Your answer should be a single number: the count of lines in the entries below that contain "Thermus".

Segment Start: Provided entries

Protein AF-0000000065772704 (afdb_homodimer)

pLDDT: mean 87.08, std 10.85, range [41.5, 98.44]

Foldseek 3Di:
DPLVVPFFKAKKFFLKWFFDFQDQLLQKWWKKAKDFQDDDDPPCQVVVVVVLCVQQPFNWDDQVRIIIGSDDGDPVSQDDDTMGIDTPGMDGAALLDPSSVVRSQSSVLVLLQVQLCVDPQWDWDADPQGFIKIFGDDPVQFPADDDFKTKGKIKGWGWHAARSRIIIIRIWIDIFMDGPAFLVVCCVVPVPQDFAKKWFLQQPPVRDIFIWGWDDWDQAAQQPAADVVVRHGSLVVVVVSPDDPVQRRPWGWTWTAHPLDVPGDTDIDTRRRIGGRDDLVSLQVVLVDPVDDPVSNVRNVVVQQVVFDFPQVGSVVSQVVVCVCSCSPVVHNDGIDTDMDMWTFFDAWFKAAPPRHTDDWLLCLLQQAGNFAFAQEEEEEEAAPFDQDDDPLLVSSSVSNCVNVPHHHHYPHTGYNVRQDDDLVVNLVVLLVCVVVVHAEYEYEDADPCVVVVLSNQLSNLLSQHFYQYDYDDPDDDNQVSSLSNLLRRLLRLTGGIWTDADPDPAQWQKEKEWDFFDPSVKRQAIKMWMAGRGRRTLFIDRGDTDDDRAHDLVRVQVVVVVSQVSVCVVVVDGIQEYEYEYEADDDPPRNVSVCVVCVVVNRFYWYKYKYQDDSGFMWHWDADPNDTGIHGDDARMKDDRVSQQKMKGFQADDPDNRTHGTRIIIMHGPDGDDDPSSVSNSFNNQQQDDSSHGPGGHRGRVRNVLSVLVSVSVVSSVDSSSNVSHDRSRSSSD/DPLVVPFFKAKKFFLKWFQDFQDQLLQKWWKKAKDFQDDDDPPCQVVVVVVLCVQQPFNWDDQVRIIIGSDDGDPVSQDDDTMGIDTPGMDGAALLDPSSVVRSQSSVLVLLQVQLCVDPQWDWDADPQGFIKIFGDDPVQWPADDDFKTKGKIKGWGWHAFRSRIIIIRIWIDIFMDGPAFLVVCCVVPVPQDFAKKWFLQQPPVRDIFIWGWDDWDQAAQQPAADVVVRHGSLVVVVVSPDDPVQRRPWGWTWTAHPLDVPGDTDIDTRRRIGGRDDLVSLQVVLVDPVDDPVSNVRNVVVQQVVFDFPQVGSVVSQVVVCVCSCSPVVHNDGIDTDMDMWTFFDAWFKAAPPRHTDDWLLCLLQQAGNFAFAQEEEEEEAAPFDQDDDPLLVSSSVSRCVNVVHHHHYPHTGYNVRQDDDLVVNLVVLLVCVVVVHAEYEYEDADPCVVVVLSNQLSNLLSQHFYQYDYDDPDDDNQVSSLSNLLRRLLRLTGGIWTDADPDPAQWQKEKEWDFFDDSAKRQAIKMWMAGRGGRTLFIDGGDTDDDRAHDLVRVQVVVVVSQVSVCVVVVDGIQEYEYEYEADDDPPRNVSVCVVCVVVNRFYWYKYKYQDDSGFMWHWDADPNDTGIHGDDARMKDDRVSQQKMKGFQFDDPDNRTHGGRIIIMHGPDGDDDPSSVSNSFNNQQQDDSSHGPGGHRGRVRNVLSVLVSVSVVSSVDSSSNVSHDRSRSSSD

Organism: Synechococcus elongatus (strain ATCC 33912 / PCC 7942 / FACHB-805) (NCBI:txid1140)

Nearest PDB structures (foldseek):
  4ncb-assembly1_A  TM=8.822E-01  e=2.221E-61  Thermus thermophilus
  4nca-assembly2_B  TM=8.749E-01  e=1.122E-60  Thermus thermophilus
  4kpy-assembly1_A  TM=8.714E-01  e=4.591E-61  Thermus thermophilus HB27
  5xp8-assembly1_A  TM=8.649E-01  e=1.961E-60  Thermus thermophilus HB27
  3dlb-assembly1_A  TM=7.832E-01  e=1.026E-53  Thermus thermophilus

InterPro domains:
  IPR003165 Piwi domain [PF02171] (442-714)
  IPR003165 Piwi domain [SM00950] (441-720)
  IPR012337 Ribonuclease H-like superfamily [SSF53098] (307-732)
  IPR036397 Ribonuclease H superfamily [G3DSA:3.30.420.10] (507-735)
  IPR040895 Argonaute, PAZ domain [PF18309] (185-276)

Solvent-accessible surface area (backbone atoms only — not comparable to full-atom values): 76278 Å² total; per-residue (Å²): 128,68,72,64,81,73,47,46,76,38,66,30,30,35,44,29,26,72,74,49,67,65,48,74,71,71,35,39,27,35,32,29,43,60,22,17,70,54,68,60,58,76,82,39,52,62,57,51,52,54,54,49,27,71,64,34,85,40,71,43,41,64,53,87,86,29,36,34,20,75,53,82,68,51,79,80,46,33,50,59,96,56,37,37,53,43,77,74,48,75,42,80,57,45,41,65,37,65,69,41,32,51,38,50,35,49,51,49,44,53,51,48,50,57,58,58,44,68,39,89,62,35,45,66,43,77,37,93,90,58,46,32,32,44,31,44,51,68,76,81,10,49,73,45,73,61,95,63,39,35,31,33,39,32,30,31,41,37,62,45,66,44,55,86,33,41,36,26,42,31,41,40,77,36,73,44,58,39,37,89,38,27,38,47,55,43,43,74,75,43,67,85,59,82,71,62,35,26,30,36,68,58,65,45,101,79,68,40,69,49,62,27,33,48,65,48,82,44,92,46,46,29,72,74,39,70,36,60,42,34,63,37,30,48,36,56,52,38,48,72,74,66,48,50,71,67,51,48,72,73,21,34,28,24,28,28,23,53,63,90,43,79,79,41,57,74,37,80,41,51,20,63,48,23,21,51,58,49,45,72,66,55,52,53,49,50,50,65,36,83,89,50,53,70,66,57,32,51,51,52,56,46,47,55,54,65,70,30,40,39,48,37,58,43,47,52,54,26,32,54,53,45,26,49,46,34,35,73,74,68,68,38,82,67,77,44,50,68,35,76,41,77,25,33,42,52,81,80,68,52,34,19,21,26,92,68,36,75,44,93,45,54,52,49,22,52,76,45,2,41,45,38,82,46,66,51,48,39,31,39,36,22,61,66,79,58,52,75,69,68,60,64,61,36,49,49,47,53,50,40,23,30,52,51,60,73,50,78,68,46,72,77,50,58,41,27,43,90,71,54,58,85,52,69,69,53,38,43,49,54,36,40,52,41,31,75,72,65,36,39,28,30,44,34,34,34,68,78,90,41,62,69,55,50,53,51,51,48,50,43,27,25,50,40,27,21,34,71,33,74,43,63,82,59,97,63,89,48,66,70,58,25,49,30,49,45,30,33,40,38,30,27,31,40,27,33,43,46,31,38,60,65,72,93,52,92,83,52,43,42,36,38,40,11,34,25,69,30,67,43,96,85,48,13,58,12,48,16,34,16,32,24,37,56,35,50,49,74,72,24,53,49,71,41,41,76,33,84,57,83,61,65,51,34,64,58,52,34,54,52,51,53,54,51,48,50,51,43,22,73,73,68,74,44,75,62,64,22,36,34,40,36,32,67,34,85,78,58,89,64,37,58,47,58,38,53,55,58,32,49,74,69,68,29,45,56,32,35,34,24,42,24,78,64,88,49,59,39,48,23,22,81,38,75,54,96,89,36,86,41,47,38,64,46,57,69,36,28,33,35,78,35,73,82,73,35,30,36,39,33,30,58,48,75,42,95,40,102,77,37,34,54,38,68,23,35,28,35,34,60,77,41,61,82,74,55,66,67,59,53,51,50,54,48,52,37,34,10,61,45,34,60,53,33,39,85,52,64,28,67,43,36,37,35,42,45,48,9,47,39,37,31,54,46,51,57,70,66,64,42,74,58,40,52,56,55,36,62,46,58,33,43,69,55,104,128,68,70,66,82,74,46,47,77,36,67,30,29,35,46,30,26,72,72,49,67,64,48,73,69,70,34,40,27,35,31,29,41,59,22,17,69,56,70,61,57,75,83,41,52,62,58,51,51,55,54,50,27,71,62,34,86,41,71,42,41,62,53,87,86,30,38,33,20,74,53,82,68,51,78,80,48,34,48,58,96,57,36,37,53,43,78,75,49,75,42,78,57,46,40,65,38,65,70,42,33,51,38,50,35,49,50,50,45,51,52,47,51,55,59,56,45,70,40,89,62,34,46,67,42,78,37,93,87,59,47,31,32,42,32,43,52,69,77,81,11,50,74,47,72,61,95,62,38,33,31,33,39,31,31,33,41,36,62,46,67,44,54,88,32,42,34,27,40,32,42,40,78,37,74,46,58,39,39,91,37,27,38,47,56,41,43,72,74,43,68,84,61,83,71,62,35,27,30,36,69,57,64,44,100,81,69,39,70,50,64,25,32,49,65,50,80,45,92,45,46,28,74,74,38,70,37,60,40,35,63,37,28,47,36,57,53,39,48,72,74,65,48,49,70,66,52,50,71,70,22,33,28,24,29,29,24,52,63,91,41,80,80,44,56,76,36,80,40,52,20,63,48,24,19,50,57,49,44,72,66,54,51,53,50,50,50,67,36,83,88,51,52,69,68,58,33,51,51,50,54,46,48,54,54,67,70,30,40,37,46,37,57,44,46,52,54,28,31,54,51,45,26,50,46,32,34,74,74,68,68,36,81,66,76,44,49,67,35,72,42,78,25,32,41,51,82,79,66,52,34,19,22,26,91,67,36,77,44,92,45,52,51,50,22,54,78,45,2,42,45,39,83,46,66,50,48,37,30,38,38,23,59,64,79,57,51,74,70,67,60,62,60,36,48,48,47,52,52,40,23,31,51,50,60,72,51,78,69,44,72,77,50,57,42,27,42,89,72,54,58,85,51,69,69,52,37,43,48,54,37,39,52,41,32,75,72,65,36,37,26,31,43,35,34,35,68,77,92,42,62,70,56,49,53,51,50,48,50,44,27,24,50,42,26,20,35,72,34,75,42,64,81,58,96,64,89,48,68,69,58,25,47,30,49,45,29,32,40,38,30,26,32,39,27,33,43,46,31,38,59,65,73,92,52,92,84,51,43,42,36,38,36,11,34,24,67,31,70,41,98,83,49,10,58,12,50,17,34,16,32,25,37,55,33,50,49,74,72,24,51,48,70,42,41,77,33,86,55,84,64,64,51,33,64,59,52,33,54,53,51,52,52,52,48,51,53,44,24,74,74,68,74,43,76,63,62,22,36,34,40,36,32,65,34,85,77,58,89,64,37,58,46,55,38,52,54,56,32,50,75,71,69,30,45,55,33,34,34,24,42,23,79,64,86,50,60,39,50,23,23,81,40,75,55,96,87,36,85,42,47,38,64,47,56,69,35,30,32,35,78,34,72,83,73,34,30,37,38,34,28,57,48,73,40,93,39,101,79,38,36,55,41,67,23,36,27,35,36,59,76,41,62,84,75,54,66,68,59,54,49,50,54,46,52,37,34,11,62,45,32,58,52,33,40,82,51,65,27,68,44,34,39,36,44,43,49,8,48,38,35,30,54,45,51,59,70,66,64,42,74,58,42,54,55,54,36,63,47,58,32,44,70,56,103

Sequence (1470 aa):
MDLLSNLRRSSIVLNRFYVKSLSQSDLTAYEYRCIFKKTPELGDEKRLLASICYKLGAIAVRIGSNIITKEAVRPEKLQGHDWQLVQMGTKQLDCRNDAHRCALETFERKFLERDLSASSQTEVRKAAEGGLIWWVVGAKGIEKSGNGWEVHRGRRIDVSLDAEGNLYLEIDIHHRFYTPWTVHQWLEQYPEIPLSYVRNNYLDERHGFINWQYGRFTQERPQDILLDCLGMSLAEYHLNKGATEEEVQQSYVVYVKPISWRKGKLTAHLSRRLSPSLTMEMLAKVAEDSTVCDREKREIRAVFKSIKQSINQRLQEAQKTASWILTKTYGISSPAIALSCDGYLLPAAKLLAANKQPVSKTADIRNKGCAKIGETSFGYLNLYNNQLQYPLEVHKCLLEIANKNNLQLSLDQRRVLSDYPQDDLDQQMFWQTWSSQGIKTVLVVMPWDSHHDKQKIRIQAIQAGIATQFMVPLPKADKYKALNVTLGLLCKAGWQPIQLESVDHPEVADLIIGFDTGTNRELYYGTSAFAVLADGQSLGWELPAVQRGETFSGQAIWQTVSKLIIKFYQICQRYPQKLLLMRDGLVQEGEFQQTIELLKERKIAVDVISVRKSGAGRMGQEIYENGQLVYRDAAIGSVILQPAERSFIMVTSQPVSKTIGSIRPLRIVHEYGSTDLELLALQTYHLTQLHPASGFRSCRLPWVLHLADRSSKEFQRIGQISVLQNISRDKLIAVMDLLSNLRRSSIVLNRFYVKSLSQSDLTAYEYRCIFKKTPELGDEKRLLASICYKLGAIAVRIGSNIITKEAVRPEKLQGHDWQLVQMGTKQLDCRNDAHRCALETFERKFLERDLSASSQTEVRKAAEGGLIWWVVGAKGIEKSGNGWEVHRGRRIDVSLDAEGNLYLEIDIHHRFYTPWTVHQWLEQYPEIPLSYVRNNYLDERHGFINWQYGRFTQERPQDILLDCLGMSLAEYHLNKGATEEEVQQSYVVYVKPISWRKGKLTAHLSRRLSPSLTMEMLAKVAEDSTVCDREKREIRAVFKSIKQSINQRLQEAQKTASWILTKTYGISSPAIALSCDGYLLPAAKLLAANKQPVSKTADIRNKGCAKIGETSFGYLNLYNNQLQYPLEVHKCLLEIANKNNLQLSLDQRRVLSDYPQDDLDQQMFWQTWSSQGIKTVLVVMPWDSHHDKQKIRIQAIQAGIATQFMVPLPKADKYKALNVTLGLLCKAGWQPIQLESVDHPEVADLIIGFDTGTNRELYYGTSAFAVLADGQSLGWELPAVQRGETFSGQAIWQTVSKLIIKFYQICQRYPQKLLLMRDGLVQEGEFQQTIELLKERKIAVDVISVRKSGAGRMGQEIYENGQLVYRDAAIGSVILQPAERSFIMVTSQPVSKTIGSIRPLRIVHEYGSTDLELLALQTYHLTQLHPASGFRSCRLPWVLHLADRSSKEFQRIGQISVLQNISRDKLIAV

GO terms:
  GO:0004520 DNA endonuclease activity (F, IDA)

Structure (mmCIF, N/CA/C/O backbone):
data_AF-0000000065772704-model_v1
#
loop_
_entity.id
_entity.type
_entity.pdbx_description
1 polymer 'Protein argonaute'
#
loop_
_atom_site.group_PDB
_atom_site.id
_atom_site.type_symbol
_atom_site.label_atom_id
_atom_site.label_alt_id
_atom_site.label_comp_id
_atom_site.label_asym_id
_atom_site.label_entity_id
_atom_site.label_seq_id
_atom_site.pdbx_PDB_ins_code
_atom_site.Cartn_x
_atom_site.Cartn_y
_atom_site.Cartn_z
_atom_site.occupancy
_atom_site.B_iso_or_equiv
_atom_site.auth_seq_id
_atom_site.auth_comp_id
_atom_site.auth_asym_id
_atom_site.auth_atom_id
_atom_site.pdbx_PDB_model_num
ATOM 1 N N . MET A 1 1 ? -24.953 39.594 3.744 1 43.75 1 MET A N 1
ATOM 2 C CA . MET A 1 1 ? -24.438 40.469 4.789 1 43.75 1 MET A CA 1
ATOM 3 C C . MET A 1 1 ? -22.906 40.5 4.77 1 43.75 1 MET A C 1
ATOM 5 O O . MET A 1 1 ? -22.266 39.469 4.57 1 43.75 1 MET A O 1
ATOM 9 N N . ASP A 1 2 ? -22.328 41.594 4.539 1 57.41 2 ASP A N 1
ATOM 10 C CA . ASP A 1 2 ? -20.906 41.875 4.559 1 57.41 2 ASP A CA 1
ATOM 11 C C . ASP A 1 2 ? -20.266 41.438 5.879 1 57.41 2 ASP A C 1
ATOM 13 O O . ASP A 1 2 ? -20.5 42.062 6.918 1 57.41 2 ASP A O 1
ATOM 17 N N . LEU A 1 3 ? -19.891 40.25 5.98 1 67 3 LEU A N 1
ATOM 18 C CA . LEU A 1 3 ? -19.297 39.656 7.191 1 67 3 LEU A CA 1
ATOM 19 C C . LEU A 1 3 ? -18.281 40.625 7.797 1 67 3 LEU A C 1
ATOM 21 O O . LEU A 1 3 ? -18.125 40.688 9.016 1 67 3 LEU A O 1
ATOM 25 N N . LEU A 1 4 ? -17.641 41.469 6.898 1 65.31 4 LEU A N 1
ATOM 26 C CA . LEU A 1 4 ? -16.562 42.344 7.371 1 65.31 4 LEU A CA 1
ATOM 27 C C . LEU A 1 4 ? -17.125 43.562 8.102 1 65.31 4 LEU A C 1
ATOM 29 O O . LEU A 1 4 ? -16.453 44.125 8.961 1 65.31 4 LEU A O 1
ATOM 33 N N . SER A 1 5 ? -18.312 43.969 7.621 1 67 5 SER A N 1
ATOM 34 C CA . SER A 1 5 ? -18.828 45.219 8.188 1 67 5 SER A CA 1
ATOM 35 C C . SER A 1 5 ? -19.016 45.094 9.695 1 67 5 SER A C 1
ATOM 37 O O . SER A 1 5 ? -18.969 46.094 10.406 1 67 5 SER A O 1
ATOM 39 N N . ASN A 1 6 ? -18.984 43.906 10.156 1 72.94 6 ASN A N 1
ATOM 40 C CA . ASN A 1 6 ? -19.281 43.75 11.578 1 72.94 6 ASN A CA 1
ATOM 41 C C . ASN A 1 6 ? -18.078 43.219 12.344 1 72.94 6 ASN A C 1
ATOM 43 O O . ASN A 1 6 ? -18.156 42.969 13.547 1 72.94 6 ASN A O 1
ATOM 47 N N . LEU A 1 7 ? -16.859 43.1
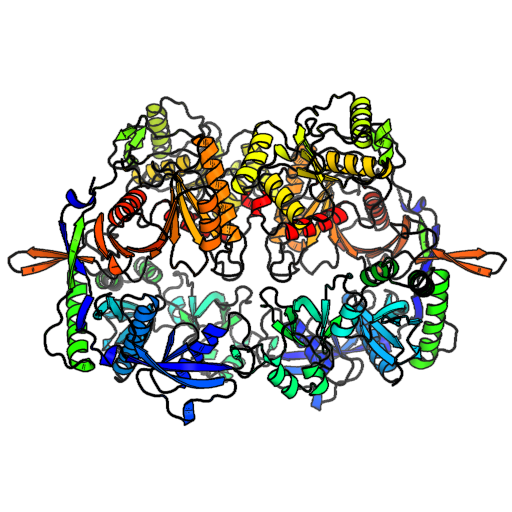56 11.641 1 84.06 7 LEU A N 1
ATOM 48 C CA . LEU A 1 7 ? -15.719 42.594 12.336 1 84.06 7 LEU A CA 1
ATOM 49 C C . LEU A 1 7 ? -14.898 43.688 13.031 1 84.06 7 LEU A C 1
ATOM 51 O O . LEU A 1 7 ? -14.727 44.781 12.492 1 84.06 7 LEU A O 1
ATOM 55 N N . ARG A 1 8 ? -14.5 43.438 14.188 1 86.62 8 ARG A N 1
ATOM 56 C CA . ARG A 1 8 ? -13.672 44.344 14.961 1 86.62 8 ARG A CA 1
ATOM 57 C C . ARG A 1 8 ? -12.289 44.469 14.344 1 86.62 8 ARG A C 1
ATOM 59 O O . ARG A 1 8 ? -11.594 43.469 14.133 1 86.62 8 ARG A O 1
ATOM 66 N N . ARG A 1 9 ? -11.906 45.688 14.078 1 89.62 9 ARG A N 1
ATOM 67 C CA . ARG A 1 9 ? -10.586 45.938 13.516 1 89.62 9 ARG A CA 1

Segment End: Provided entries

**Exercise response**
5